I'm rubbish with putting anything, not helped by the fact I enter events weeks in advance and have no idea how my previous run to that event will have gone and the ones I have done recently will be old news by the time it comes to that event.  I normally say something about being a vet and struggling to juggle work with 3 horses on DIY, that it's our first season eventing and then i get stuck!


----------



## Llanali (26 July 2011)

I always say a little about my mares name.. she is portia, named after the roman woman and Shakespeare character in a fleeting moment of high brow intention, rather than due to her resemblane to the sports cars, which will be our excuse for probably not making the time!


----------



## ArcticFox (26 July 2011)

I'm glad I'm not the only one who has a blank!  

Great ideas though, bit of history about you and your horse (not successes as I agree - you end up falling off ), what I do for work, aims for myself and my horse, history about the name and something funny if I can think of it 


Keep the ideas coming this is all very helpful


----------



## ArcticFox (26 July 2011)

duplicated message - have removed it


----------



## VoR (26 July 2011)

As someone who does a bit of commentary, keep it short, I have been lulled in to long involved notes and the pair had almost finished by the time I'd got to the end, now if it's too long it gets ignored or a couple lines get read. Keep it interesting and if possible be a bit different, can get a bit repetitive sometimes and if we're getting bored I'm sure all you guys are!!!


----------



## FlipFlop5 (26 July 2011)

Normally something along the lines of that we've had 5 seasons eventing, competed at BE & pc. Add that i've just graduated from uni and am grateful for the work my mum has put into the horse whilst i've been away. 

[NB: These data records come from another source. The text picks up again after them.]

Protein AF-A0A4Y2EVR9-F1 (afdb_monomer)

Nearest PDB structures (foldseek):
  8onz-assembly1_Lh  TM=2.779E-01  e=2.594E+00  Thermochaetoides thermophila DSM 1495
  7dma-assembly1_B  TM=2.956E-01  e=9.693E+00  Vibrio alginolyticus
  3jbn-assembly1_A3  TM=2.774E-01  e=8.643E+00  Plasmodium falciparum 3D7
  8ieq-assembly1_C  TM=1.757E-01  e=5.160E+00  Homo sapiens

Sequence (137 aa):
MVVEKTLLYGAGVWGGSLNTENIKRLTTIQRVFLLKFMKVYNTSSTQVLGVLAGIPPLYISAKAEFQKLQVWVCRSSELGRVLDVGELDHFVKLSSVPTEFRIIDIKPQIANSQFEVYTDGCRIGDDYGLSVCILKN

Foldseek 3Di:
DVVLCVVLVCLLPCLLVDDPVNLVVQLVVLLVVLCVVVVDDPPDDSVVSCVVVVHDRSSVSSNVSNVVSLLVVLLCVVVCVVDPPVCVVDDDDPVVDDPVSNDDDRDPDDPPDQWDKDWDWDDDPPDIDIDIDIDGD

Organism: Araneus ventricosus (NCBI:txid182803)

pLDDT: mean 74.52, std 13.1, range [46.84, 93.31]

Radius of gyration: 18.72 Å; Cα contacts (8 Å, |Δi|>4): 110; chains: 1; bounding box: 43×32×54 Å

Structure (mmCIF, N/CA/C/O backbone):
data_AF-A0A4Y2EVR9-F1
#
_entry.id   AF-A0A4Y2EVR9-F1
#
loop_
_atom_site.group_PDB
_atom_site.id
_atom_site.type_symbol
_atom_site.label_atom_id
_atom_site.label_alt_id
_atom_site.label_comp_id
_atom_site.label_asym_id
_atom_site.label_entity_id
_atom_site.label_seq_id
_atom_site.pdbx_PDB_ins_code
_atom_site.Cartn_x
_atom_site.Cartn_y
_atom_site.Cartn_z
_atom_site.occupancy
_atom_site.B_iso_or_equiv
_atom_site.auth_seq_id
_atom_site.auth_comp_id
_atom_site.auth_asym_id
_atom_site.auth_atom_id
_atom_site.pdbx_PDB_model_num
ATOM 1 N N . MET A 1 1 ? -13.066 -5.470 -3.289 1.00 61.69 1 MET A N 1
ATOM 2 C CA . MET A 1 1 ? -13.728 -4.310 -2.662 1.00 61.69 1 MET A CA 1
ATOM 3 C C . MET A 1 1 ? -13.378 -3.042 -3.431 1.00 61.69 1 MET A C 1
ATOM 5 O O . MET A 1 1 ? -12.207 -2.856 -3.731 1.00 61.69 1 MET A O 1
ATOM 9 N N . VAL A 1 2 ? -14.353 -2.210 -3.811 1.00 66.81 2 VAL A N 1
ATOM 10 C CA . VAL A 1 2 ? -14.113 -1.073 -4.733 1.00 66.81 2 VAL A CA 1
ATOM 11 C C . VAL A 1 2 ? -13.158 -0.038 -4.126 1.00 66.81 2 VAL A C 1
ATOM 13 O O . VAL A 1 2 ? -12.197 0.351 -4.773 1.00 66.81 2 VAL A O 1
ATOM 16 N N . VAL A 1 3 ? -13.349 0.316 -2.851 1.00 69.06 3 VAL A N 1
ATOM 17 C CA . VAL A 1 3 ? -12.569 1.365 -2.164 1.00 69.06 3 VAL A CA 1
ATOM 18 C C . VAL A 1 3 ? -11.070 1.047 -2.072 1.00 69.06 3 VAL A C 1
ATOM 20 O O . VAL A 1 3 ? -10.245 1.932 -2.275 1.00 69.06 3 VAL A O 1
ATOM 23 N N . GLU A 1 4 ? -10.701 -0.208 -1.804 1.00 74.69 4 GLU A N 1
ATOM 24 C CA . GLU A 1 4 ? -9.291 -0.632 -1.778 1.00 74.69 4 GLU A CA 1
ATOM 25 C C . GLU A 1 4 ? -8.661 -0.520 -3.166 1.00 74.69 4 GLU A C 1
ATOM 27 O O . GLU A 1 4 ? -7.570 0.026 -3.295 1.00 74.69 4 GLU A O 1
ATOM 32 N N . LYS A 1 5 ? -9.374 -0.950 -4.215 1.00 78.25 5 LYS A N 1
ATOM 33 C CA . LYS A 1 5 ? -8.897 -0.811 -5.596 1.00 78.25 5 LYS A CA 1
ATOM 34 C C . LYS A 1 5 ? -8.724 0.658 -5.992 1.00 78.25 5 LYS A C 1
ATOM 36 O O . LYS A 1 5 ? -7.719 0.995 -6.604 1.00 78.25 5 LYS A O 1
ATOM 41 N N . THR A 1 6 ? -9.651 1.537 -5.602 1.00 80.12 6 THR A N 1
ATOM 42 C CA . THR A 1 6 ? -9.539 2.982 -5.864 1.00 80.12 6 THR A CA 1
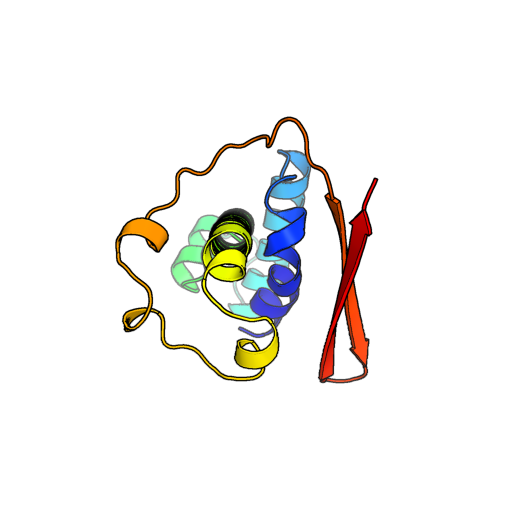ATOM 43 C C . THR A 1 6 ? -8.333 3.599 -5.152 1.00 80.12 6 THR A C 1
ATOM 45 O O . THR A 1 6 ? -7.621 4.398 -5.750 1.00 80.12 6 THR A O 1
ATOM 48 N N . LEU A 1 7 ? -8.071 3.218 -3.896 1.00 78.94 7 LEU A N 1
ATOM 49 C CA . LEU A 1 7 ? -6.912 3.710 -3.139 1.00 78.94 7 LEU A CA 1
ATOM 50 C C . LEU A 1 7 ? -5.582 3.192 -3.702 1.00 78.94 7 LEU A C 1
ATOM 52 O O . LEU A 1 7 ? -4.587 3.914 -3.681 1.00 78.94 7 LEU A O 1
ATOM 56 N N . LEU A 1 8 ? -5.557 1.956 -4.205 1.00 86.19 8 LEU A N 1
ATOM 57 C CA . LEU A 1 8 ? -4.349 1.322 -4.736 1.00 86.19 8 LEU A CA 1
ATOM 58 C C . LEU A 1 8 ? -4.051 1.668 -6.200 1.00 86.19 8 LEU A C 1
ATOM 60 O O . LEU A 1 8 ? -2.940 1.408 -6.648 1.00 86.19 8 LEU A O 1
ATOM 64 N N . TYR A 1 9 ? -4.980 2.294 -6.927 1.00 84.62 9 TYR A N 1
ATOM 65 C CA . TYR A 1 9 ? -4.812 2.638 -8.346 1.00 84.62 9 TYR A CA 1
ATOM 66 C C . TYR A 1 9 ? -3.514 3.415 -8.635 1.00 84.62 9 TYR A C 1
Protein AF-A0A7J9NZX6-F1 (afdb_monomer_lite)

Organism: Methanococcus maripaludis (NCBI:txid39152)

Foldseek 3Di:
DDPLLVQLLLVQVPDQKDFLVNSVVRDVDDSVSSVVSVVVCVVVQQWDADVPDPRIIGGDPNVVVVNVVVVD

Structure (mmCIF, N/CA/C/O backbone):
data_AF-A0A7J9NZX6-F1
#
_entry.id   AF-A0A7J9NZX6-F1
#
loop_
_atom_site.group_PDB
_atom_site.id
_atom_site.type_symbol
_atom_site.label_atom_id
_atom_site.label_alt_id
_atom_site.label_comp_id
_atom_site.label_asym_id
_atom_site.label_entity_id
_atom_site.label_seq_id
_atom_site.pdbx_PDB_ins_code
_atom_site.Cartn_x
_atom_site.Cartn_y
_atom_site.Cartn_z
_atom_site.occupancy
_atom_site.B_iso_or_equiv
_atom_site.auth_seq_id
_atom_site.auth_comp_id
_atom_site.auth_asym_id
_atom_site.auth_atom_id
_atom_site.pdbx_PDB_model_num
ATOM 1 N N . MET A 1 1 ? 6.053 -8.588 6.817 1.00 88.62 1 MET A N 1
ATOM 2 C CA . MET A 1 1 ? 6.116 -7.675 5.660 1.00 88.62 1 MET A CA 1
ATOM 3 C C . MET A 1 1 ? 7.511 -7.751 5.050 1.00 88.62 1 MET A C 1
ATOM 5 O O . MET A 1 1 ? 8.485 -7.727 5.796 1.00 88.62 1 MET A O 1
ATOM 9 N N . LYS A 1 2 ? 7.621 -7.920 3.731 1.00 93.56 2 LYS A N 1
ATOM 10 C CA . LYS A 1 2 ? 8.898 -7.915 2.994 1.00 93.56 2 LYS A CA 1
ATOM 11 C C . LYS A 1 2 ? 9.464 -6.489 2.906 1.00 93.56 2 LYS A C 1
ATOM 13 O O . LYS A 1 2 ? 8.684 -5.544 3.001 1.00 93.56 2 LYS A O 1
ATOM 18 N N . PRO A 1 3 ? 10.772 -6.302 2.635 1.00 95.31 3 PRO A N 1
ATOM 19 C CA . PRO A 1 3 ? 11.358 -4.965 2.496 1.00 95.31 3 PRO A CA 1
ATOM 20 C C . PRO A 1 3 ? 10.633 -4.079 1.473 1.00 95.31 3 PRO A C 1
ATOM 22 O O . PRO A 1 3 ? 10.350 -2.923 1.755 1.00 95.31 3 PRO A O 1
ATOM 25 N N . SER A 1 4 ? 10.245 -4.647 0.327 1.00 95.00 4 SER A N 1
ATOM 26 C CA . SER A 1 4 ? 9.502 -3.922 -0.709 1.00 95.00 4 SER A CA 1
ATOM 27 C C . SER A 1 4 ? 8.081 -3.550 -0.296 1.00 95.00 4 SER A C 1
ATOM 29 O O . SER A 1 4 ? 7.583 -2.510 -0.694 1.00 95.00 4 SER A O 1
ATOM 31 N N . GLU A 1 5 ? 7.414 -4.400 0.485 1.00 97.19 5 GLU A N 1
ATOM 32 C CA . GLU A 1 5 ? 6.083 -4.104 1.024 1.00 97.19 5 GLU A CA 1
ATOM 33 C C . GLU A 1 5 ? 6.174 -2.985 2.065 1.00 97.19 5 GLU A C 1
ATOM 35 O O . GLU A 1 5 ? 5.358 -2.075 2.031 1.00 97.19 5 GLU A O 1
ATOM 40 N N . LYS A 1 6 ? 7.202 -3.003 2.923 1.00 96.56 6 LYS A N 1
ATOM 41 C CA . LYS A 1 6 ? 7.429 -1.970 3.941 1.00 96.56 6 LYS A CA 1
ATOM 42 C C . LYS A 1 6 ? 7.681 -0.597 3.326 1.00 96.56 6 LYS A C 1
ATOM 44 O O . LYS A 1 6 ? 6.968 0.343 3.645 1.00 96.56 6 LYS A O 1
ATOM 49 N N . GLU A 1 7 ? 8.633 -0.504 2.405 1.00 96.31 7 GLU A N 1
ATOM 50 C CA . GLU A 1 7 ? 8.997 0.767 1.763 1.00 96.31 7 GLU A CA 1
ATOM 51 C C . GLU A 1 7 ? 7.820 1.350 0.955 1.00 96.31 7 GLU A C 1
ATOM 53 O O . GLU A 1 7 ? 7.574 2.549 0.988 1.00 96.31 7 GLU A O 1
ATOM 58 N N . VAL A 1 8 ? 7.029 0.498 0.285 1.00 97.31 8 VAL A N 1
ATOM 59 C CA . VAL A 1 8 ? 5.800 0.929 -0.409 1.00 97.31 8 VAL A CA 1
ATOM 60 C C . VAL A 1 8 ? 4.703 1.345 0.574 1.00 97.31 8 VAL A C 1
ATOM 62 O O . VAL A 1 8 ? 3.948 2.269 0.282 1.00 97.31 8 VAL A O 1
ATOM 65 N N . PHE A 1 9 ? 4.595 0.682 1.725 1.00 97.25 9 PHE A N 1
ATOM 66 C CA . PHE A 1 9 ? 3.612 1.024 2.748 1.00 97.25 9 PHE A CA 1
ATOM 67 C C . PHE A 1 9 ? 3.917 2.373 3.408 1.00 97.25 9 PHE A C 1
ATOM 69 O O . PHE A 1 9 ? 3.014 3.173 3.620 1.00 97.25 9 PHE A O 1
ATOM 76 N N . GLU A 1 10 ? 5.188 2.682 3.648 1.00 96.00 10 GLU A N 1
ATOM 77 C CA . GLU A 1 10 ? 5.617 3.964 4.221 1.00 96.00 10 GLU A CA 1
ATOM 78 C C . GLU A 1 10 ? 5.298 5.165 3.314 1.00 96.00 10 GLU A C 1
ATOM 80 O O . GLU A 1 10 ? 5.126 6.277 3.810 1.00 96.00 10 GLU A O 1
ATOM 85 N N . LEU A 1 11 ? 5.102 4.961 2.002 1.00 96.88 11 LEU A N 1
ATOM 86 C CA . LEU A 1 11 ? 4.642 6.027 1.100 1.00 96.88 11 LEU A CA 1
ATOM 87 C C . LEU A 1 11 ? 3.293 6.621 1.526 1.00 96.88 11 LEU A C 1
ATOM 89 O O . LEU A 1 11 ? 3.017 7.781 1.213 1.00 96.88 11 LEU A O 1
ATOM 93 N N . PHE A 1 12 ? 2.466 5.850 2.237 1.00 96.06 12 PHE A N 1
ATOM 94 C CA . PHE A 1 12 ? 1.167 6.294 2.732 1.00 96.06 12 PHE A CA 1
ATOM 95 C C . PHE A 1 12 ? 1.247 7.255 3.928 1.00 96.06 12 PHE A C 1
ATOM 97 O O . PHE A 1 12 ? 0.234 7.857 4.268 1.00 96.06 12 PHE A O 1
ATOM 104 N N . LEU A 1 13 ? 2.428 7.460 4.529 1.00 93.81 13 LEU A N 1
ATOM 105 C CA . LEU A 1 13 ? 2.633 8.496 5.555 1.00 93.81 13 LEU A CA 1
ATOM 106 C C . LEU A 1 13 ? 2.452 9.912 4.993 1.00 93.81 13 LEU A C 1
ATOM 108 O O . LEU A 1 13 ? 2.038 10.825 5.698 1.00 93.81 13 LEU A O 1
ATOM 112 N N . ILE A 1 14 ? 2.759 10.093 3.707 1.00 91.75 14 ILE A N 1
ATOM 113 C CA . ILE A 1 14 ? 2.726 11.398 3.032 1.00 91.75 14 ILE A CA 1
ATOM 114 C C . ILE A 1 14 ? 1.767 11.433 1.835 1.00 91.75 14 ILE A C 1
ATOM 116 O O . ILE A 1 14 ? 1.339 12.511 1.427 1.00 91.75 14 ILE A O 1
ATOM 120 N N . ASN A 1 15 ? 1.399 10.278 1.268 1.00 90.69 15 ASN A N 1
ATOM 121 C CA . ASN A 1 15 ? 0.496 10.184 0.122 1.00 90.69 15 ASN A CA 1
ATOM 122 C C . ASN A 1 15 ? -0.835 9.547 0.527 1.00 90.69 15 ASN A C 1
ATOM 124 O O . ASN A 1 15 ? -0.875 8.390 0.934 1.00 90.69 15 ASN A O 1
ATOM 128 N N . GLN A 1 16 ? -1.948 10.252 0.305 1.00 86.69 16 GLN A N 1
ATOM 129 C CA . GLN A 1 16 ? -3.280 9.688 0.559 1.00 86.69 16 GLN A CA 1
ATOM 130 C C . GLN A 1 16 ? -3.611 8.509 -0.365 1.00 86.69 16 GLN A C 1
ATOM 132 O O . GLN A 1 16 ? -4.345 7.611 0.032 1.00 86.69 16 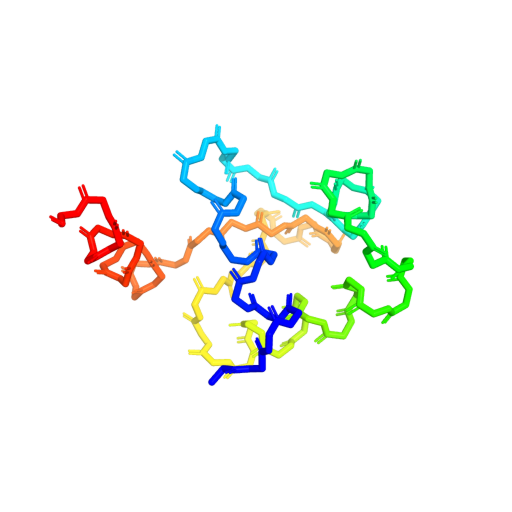GLN A O 1
ATOM 137 N N . ILE A 1 17 ? -3.087 8.507 -1.596 1.00 94.94 17 ILE A N 1
ATOM 138 C CA . ILE A 1 17 ? -3.327 7.461 -2.595 1.00 94.94 17 ILE A CA 1
ATOM 139 C C . ILE A 1 17 ? -1.995 7.034 -3.207 1.00 94.94 17 ILE A C 1
ATOM 141 O O . ILE A 1 17 ? -1.235 7.872 -3.690 1.00 94.94 17 ILE A O 1
ATOM 145 N N . VAL A 1 18 ? -1.752 5.725 -3.269 1.00 96.94 18 VAL A N 1
ATOM 146 C CA . VAL A 1 18 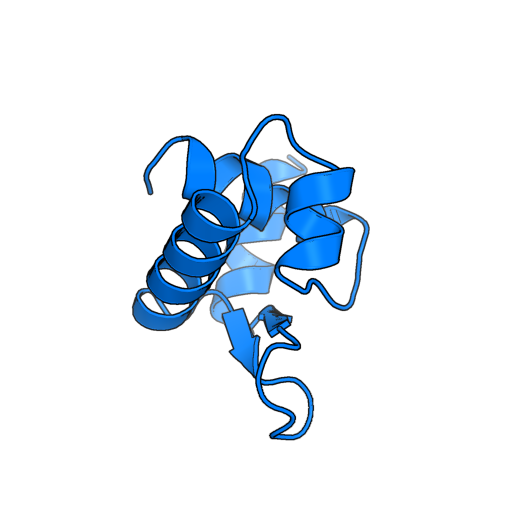? -0.569 5.147 -3.921 1.00 96.94 18 VAL A CA 1
ATOM 147 C C . VAL A 1 18 ? -1.009 4.213 -5.046 1.00 96.94 18 VAL A C 1
ATOM 149 O O . VAL A 1 18 ? -1.952 3.433 -4.918 1.00 96.94 18 VAL A O 1
ATOM 152 N N . THR A 1 19 ? -0.313 4.296 -6.176 1.00 97.25 19 THR A N 1
ATOM 153 C CA . THR A 1 19 ? -0.456 3.391 -7.326 1.00 97.25 19 THR A CA 1
ATOM 154 C C . THR A 1 19 ? 0.882 2.703 -7.590 1.00 97.25 19 THR A C 1
ATOM 156 O O . THR A 1 19 ? 1.917 3.162 -7.107 1.00 97.25 19 THR A O 1
ATOM 159 N N . ALA A 1 20 ? 0.904 1.624 -8.379 1.00 97.19 20 ALA A N 1
ATOM 160 C CA . ALA A 1 20 ? 2.171 0.964 -8.710 1.00 97.19 20 ALA A CA 1
ATOM 161 C C . ALA A 1 20 ? 3.173 1.885 -9.448 1.00 97.19 20 ALA A C 1
ATOM 163 O O . ALA A 1 20 ? 4.340 1.858 -9.070 1.00 97.19 20 ALA A O 1
ATOM 164 N N . PRO A 1 21 ? 2.763 2.734 -10.418 1.00 97.31 21 PRO A N 1
ATOM 165 C CA . PRO A 1 21 ? 3.664 3.723 -11.020 1.00 97.31 21 PRO A CA 1
ATOM 166 C C . PRO A 1 21 ? 4.185 4.776 -10.033 1.00 97.31 21 PRO A C 1
ATOM 168 O O . PRO A 1 21 ? 5.353 5.142 -10.095 1.00 97.31 21 PRO A O 1
ATOM 171 N N . ILE A 1 22 ? 3.348 5.244 -9.096 1.00 96.38 22 ILE A N 1
ATOM 172 C CA . ILE A 1 22 ? 3.796 6.174 -8.042 1.00 96.38 22 ILE A CA 1
ATOM 173 C C . ILE A 1 22 ? 4.831 5.489 -7.145 1.00 96.38 22 ILE A C 1
ATOM 175 O O . ILE A 1 22 ? 5.872 6.065 -6.849 1.00 96.38 22 ILE A O 1
ATOM 179 N N . ALA A 1 23 ? 4.572 4.244 -6.746 1.00 97.31 23 ALA A N 1
ATOM 180 C CA . ALA A 1 23 ? 5.502 3.471 -5.938 1.00 97.31 23 ALA A CA 1
ATOM 181 C C . ALA A 1 23 ? 6.828 3.194 -6.666 1.00 97.31 23 ALA A C 1
ATOM 183 O O . ALA A 1 23 ? 7.876 3.255 -6.036 1.00 97.31 23 ALA A O 1
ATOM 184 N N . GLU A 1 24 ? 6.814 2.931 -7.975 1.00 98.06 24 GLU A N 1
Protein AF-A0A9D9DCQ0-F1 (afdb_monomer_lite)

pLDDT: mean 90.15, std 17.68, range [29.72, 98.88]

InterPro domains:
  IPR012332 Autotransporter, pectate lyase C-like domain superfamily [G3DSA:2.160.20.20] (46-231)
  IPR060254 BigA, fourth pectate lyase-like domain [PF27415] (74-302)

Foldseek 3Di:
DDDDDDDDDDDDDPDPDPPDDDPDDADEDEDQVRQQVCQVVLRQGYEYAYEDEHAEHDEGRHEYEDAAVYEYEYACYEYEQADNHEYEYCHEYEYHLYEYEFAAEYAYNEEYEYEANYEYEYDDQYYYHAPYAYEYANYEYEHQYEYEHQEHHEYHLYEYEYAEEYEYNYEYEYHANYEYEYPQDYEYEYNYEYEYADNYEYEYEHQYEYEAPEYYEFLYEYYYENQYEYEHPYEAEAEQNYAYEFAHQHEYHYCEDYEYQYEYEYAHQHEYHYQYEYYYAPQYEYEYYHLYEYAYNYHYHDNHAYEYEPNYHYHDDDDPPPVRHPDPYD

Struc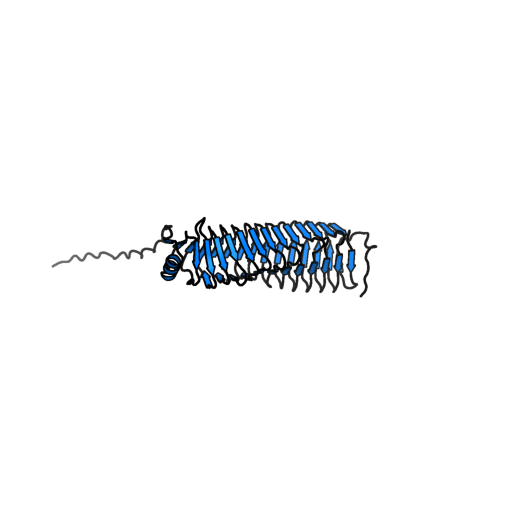ture (mmCIF, N/CA/C/O backbone):
data_AF-A0A9D9DCQ0-F1
#
_entry.id   AF-A0A9D9DCQ0-F1
#
loop_
_atom_site.group_PDB
_atom_site.id
_atom_site.type_symbol
_atom_site.label_atom_id
_atom_site.label_alt_id
_atom_site.label_comp_id
_atom_site.label_asym_id
_atom_site.label_entity_id
_atom_site.label_seq_id
_atom_site.pdbx_PDB_ins_code
_atom_site.Cartn_x
_atom_site.Cartn_y
_atom_site.Cartn_z
_atom_site.occupancy
_atom_site.B_iso_or_equiv
_atom_site.auth_seq_id
_atom_site.auth_comp_id
_atom_site.auth_asym_id
_atom_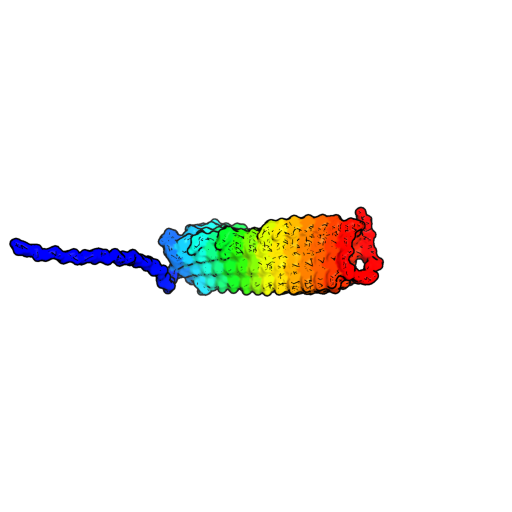site.auth_atom_id
_atom_site.pdbx_PDB_model_num
ATOM 1 N N . MET A 1 1 ? -24.168 62.458 63.858 1.00 35.19 1 MET A N 1
ATOM 2 C CA . MET A 1 1 ? -23.408 63.486 63.117 1.00 35.19 1 MET A CA 1
ATOM 3 C C . MET A 1 1 ? -22.029 62.895 62.849 1.00 35.19 1 MET A C 1
ATOM 5 O O . MET A 1 1 ? -21.415 62.466 63.813 1.00 35.19 1 MET A O 1
ATOM 9 N N . LEU A 1 2 ? -21.631 62.818 61.570 1.00 34.44 2 LEU A N 1
ATOM 10 C CA . LEU A 1 2 ? -20.429 62.175 60.985 1.00 34.44 2 LEU A CA 1
ATOM 11 C C . LEU A 1 2 ? -20.385 60.631 61.059 1.00 34.44 2 LEU A C 1
ATOM 13 O O . LEU A 1 2 ? -20.457 60.059 62.135 1.00 34.44 2 LEU A O 1
ATOM 17 N N . CYS A 1 3 ? -20.481 59.898 59.941 1.00 31.91 3 CYS A N 1
ATOM 18 C CA . CYS A 1 3 ? -19.557 59.741 58.793 1.00 31.91 3 CYS A CA 1
ATOM 19 C C . CYS A 1 3 ? -18.336 58.861 59.092 1.00 31.91 3 CYS A C 1
ATOM 21 O O . CYS A 1 3 ? -17.368 59.342 59.664 1.00 31.91 3 CYS A O 1
ATOM 23 N N . ALA A 1 4 ? -18.350 57.631 58.565 1.00 35.69 4 ALA A N 1
ATOM 24 C CA . ALA A 1 4 ? -17.207 57.026 57.876 1.00 35.69 4 ALA A CA 1
ATOM 25 C C . ALA A 1 4 ? -17.695 55.835 57.029 1.00 35.69 4 ALA A C 1
ATOM 27 O O . ALA A 1 4 ? -18.058 54.784 57.548 1.00 35.69 4 ALA A O 1
ATOM 28 N N . ILE A 1 5 ? -17.733 56.046 55.713 1.00 40.09 5 ILE A N 1
ATOM 29 C CA . ILE A 1 5 ? -17.929 55.028 54.679 1.00 40.09 5 ILE A CA 1
ATOM 30 C C . ILE A 1 5 ? -16.546 54.441 54.382 1.00 40.09 5 ILE A C 1
ATOM 32 O O . ILE A 1 5 ? -15.646 55.186 54.002 1.00 40.09 5 ILE A O 1
ATOM 36 N N . LEU A 1 6 ? -16.377 53.126 54.538 1.00 33.56 6 LEU A N 1
ATOM 37 C CA . LEU A 1 6 ? -15.219 52.396 54.021 1.00 33.56 6 LEU A CA 1
ATOM 38 C C . LEU A 1 6 ? -15.665 51.567 52.815 1.00 33.56 6 LEU A C 1
ATOM 40 O O . LEU A 1 6 ? -16.390 50.584 52.943 1.00 33.56 6 LEU A O 1
ATOM 44 N N . SER A 1 7 ? -15.230 52.004 51.636 1.00 40.09 7 SER A N 1
ATOM 45 C CA . SER A 1 7 ? -15.274 51.247 50.392 1.00 40.09 7 SER A CA 1
ATOM 46 C C . SER A 1 7 ? -14.181 50.178 50.406 1.00 40.09 7 SER A C 1
ATOM 48 O O . SER A 1 7 ? -13.001 50.523 50.499 1.00 40.09 7 SER A O 1
ATOM 50 N N . LEU A 1 8 ? -14.549 48.906 50.249 1.00 34.84 8 LEU A N 1
ATOM 51 C CA . LEU A 1 8 ? -13.615 47.868 49.817 1.00 34.84 8 LEU A CA 1
ATOM 52 C C . LEU A 1 8 ? -14.012 47.378 48.427 1.00 34.84 8 LEU A C 1
ATOM 54 O O . LEU A 1 8 ? -15.124 46.916 48.178 1.00 34.84 8 LEU A O 1
ATOM 58 N N . THR A 1 9 ? -13.061 47.567 47.527 1.00 39.66 9 THR A N 1
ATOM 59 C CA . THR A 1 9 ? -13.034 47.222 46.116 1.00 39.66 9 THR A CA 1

Had a PC ODE last weekend and the commentator is a friend of my Dad's, who happily chatted away about how often I forget tack and he is thanking anyone who has lent me anything today ( I hadn't borrowed anything for once on this occasion )  and that i'll be likely to be carrying a hip flask round with me.


----------



## ArcticFox (26 July 2011)

VoR, what is the daftest thing you have read then for commentary?  

or anyone has heard?

you can only put 270 characters on the notes section so it has to be brief.


----------